Within the entries below, the lines from the one with "ATOM 107 C C" through the one with "ATOM 109 N N" are to be set down exactly, both ends kept.

(Records from a data collection)
┌────────

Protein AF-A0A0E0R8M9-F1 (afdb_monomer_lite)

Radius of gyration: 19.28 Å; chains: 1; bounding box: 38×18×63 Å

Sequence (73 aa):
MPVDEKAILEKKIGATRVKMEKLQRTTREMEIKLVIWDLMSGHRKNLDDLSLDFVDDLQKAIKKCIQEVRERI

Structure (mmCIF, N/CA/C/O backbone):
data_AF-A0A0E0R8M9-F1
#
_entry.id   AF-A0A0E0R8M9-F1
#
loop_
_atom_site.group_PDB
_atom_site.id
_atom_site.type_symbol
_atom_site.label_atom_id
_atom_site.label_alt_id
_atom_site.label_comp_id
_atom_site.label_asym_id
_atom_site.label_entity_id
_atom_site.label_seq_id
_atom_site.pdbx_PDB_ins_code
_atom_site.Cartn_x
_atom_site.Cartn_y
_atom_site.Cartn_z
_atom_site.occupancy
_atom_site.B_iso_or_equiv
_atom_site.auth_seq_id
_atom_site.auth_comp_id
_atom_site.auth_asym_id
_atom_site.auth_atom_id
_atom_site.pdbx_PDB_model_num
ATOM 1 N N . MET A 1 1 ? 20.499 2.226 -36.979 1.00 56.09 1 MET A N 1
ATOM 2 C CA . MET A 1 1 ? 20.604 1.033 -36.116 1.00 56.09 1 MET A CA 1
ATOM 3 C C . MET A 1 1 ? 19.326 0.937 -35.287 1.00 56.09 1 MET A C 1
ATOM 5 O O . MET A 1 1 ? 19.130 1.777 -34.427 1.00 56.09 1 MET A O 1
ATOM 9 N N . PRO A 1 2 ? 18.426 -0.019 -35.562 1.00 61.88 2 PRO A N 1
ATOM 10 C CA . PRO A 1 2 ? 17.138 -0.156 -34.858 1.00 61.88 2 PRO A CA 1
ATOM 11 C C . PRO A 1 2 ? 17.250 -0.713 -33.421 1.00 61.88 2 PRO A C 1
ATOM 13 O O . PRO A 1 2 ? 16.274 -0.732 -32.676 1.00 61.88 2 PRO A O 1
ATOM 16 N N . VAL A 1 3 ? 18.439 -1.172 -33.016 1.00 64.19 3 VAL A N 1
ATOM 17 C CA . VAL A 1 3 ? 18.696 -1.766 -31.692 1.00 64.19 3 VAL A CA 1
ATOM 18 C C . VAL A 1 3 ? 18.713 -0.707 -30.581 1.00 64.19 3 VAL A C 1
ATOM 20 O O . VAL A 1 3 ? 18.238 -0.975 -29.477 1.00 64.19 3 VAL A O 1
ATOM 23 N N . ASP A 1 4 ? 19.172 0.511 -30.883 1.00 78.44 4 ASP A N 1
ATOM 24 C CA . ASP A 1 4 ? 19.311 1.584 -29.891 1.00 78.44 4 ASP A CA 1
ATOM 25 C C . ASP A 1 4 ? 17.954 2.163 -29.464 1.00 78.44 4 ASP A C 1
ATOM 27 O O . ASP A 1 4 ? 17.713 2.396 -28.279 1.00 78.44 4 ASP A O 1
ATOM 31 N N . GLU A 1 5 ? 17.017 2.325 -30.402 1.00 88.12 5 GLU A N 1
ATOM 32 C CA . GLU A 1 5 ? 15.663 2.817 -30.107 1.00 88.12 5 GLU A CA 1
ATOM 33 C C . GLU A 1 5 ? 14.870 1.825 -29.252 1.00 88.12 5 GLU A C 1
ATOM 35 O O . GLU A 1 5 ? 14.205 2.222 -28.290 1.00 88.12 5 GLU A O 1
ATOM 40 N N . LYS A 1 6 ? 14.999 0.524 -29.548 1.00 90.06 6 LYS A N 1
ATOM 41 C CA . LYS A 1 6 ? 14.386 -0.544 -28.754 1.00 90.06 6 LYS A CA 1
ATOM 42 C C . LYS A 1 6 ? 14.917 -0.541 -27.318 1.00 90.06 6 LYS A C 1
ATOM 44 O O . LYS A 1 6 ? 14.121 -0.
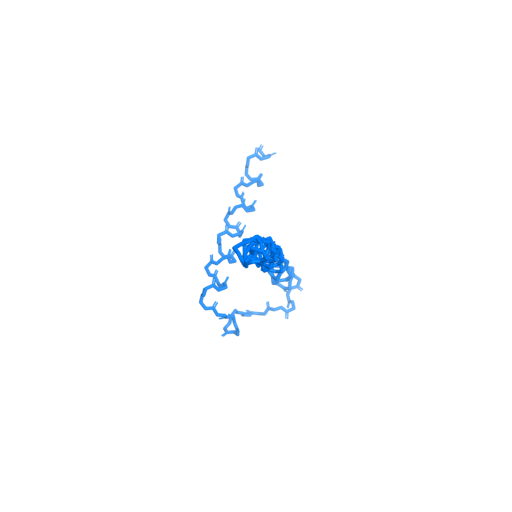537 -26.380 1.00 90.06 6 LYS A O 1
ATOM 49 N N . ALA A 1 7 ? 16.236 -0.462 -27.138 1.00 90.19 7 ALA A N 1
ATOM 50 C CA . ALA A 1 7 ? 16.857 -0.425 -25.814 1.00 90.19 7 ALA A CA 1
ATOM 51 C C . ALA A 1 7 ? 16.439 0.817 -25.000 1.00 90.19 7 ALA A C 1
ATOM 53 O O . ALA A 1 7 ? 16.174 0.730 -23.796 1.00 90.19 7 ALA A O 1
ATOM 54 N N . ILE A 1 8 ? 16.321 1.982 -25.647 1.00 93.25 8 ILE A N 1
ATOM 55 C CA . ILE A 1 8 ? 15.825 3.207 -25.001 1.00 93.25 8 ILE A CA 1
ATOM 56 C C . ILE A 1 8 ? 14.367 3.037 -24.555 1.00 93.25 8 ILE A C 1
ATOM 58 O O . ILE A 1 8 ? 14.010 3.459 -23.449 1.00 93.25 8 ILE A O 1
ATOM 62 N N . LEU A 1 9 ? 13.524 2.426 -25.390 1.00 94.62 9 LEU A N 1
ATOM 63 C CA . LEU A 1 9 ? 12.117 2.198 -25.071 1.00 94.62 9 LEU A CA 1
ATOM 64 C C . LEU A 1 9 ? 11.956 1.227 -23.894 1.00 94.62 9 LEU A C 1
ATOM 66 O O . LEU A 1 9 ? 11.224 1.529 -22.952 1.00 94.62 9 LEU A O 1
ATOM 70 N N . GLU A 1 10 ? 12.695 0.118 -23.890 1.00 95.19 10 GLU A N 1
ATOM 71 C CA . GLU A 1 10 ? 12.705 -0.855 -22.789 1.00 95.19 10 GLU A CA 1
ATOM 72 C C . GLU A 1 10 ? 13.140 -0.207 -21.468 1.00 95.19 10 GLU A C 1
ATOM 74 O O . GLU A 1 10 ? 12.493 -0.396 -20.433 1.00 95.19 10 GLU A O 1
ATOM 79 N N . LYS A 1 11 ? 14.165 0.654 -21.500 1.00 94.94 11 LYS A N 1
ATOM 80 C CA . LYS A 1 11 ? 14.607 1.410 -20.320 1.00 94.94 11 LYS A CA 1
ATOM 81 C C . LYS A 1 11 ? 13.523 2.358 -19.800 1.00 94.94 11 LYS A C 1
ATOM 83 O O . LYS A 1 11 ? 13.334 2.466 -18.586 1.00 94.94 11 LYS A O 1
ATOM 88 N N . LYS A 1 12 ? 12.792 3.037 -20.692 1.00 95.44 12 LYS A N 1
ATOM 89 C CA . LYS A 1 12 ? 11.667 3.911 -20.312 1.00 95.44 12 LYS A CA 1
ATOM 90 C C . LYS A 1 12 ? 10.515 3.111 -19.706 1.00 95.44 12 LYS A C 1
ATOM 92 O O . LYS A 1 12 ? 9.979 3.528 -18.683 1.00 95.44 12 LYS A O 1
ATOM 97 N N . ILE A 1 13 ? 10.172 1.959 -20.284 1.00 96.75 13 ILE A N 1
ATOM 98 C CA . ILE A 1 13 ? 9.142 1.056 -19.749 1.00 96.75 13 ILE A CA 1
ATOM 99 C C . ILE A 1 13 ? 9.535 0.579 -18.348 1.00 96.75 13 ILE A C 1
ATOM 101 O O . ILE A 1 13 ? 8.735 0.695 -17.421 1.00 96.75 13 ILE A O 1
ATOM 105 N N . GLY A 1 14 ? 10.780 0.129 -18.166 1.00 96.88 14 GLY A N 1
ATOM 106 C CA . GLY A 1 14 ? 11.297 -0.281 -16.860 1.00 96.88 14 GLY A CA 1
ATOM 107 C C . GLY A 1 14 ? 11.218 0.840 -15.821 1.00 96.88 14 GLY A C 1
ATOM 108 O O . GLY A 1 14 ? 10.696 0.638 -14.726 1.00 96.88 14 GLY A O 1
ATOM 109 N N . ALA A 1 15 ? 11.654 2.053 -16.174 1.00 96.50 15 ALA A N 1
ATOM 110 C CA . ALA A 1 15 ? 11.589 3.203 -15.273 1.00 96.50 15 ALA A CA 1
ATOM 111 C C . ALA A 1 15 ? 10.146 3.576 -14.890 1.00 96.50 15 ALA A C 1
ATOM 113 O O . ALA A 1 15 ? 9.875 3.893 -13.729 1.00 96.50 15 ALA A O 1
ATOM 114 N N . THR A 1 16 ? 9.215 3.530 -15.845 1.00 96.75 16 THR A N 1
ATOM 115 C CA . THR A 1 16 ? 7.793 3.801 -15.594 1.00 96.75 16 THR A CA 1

└────────

> _Written response_:
ATOM 107 C C . GLY A 1 14 ? 11.218 0.840 -15.821 1.00 96.88 14 GLY A C 1
ATOM 108 O O . GLY A 1 14 ? 10.696 0.638 -14.726 1.00 96.88 14 GLY A O 1
ATOM 109 N N . ALA A 1 15 ? 11.654 2.053 -16.174 1.00 96.50 15 ALA A N 1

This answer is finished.